***** EXERCISE INPUT
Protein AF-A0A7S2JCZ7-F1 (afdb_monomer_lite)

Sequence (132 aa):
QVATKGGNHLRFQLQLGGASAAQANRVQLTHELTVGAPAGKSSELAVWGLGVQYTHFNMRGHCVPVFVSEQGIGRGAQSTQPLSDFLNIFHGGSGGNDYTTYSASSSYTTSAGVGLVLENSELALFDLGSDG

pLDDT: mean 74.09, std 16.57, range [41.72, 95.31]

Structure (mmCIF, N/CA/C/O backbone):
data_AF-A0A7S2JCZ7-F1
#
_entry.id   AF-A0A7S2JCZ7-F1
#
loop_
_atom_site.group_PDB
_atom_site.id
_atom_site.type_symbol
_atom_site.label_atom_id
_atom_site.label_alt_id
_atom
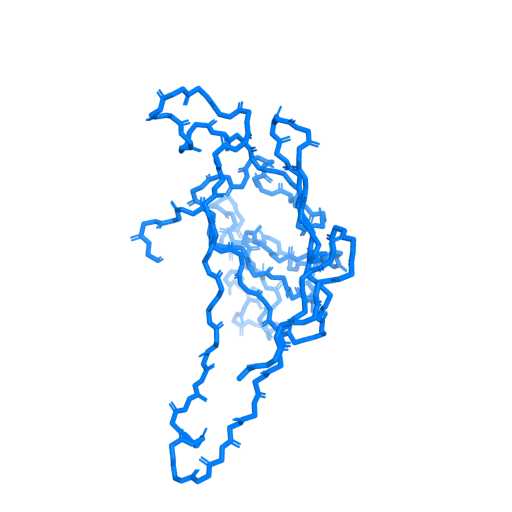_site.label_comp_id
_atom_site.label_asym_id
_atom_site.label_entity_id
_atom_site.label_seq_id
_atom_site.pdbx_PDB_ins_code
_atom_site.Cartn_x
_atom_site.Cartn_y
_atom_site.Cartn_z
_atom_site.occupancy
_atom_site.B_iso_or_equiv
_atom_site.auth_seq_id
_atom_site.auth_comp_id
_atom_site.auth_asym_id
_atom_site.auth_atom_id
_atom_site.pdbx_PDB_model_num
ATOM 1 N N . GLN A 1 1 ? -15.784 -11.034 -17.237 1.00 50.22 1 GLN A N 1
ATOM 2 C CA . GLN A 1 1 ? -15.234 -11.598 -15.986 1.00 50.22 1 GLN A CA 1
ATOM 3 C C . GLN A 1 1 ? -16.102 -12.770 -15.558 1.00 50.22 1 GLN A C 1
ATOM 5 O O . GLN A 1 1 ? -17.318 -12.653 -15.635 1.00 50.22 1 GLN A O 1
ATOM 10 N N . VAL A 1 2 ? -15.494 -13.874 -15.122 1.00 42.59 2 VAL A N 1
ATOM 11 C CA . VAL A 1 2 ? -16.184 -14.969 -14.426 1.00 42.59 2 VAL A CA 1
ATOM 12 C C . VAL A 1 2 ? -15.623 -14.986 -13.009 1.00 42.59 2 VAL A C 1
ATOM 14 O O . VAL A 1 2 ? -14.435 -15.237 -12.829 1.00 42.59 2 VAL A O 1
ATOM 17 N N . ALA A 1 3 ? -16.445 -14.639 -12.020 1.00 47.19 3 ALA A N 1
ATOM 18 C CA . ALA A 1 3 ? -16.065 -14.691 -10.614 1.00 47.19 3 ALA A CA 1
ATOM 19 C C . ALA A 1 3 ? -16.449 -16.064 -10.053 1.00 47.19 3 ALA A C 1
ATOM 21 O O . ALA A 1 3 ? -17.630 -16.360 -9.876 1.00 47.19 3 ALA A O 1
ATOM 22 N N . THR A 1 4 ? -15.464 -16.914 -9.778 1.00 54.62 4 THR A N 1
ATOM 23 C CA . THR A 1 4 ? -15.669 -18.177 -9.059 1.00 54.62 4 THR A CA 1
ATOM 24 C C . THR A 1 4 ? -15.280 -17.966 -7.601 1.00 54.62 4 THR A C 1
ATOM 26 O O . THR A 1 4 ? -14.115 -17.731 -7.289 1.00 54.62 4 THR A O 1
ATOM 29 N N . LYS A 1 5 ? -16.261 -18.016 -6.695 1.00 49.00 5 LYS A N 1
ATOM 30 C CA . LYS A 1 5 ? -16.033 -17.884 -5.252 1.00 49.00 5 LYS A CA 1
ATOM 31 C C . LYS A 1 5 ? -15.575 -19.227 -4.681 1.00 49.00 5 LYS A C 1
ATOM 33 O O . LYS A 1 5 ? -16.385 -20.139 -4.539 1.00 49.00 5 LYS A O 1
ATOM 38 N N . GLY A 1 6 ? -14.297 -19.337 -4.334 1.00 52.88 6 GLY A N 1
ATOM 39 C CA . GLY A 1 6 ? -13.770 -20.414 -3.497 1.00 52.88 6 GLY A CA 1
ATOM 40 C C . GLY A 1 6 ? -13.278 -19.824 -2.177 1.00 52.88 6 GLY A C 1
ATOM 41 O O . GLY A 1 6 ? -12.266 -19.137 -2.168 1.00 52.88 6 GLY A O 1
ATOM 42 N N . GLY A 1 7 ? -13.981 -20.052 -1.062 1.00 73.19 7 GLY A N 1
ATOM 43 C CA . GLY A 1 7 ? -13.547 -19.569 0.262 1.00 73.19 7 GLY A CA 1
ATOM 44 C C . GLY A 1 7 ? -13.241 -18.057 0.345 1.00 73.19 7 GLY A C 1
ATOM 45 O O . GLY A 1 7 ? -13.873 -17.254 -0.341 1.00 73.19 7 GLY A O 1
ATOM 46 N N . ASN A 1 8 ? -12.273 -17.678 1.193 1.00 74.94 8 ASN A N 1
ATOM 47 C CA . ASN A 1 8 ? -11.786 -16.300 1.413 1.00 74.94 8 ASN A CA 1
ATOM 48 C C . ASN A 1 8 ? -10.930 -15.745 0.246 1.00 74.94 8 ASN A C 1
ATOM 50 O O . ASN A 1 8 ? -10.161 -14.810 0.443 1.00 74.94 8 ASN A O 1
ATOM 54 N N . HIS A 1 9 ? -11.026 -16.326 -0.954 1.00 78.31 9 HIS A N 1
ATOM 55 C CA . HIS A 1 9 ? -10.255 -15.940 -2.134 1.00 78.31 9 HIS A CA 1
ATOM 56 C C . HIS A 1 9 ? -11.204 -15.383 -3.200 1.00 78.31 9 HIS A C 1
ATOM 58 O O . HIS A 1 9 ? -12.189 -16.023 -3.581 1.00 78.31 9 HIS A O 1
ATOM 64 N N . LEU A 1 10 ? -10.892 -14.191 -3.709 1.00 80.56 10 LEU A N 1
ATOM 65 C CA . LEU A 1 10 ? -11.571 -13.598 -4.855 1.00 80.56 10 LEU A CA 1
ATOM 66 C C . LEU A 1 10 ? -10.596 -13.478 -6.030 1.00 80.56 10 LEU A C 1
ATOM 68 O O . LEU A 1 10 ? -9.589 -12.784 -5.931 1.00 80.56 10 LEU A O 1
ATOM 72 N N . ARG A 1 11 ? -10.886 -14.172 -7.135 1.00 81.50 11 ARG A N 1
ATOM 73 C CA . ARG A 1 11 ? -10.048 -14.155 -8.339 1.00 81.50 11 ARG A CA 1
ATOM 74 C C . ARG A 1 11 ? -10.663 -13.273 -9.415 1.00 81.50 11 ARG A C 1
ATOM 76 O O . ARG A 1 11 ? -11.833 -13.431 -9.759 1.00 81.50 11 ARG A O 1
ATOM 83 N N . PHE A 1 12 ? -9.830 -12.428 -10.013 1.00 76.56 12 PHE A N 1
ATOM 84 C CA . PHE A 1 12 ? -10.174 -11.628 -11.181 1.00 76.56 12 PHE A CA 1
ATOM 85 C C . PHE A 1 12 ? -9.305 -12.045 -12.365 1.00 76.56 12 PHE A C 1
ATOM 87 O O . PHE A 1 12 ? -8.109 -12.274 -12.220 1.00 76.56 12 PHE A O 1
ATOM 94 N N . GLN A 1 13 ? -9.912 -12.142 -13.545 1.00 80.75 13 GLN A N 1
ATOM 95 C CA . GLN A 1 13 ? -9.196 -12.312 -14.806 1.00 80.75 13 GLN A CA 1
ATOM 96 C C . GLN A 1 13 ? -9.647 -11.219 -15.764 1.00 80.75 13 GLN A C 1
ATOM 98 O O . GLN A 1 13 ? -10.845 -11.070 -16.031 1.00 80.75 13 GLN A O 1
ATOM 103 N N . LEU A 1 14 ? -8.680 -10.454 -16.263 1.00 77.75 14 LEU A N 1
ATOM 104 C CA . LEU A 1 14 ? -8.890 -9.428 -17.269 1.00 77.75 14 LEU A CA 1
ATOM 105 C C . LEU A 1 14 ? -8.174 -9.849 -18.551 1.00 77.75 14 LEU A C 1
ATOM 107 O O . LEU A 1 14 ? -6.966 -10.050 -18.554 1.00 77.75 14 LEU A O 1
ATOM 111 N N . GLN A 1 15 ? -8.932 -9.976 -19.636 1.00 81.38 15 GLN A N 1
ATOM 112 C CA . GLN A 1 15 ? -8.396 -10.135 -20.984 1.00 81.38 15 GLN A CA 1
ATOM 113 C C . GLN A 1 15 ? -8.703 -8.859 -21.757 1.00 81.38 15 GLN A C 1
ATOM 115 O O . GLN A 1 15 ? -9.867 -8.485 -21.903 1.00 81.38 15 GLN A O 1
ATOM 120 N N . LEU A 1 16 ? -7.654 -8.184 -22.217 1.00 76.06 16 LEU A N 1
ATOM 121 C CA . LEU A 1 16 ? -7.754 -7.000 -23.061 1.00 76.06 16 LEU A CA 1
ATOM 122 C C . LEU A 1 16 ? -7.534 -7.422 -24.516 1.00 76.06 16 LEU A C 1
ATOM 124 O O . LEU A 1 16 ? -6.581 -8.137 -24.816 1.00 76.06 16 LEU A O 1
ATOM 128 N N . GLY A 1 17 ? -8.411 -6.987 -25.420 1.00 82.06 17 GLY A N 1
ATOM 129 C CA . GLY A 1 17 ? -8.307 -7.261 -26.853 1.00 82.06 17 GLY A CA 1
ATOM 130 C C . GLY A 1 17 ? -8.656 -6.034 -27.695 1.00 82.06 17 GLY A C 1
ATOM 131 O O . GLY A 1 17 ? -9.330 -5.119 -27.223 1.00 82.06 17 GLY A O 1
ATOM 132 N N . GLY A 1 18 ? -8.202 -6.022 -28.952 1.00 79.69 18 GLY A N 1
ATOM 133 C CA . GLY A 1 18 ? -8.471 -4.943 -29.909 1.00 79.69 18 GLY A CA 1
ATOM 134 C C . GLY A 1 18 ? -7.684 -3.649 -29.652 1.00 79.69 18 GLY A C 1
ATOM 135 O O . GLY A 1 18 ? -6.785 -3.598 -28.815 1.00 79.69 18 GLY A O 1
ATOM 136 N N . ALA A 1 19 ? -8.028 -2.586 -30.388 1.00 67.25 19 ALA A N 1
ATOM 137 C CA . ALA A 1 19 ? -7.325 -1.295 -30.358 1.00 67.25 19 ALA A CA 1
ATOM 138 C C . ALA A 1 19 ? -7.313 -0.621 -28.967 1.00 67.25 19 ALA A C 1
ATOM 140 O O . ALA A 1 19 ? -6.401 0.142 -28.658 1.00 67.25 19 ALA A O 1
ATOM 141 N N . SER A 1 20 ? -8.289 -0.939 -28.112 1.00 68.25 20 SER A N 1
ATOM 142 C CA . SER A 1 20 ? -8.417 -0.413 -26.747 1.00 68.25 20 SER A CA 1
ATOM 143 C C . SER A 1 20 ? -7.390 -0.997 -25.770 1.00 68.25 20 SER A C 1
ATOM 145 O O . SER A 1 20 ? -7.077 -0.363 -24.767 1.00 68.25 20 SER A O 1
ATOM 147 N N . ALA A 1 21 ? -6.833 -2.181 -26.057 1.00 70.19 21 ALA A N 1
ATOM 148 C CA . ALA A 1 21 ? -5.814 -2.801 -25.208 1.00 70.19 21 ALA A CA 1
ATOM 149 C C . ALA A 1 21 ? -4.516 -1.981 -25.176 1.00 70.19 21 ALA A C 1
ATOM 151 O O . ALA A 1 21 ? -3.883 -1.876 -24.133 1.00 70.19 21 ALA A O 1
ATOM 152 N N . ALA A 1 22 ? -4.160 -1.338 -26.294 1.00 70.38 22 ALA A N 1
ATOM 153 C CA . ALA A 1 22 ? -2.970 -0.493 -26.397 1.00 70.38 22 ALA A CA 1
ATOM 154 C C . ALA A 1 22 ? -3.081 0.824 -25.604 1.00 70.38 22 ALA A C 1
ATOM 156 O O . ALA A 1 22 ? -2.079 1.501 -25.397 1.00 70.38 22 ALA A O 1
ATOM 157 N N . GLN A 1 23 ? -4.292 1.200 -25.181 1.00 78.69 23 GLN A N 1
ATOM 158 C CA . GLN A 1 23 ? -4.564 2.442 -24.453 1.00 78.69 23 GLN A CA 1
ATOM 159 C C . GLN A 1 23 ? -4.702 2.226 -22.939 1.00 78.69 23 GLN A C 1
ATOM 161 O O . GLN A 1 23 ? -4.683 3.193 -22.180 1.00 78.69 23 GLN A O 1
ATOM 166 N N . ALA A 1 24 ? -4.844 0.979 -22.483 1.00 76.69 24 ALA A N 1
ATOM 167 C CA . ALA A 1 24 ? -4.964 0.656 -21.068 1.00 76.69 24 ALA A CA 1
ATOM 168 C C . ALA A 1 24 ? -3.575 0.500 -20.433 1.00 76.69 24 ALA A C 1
**********
**THE TASK**
Referring to the material above, set down exactly the lines between the line with "ATOM 33 O O" and the line with "ATOM 46 N N", inclusive, and no other lines.

**ANSWER TO THE EXERCISE**
ATOM 33 O O . LYS A 1 5 ? -16.385 -20.139 -4.539 1.00 49.00 5 LYS A O 1
ATOM 38 N N . GLY A 1 6 ? -14.297 -19.337 -4.334 1.00 52.88 6 GLY A N 1
ATOM 39 C CA . GLY A 1 6 ? -13.770 -20.414 -3.497 1.00 52.88 6 GLY A CA 1
ATOM 40 C C . GLY A 1 6 ? -13.278 -19.824 -2.177 1.00 52.88 6 GLY A C 1
ATOM 41 O O . GLY A 1 6 ? -12.266 -19.137 -2.168 1.00 52.88 6 GLY A O 1
ATOM 42 N N . GLY A 1 7 ? -13.981 -20.052 -1.062 1.00 73.19 7 GLY A N 1
ATOM 43 C CA . GLY A 1 7 ? -13.547 -19.569 0.262 1.00 73.19 7 GLY A CA 1
ATOM 44 C C . GLY A 1 7 ? -13.241 -18.057 0.345 1.00 73.19 7 GLY A C 1
ATOM 45 O O . GLY A 1 7 ? -13.873 -17.254 -0.341 1.00 73.19 7 GLY A O 1
ATOM 46 N N . ASN A 1 8 ? -12.273 -17.678 1.193 1.00 74.94 8 ASN A N 1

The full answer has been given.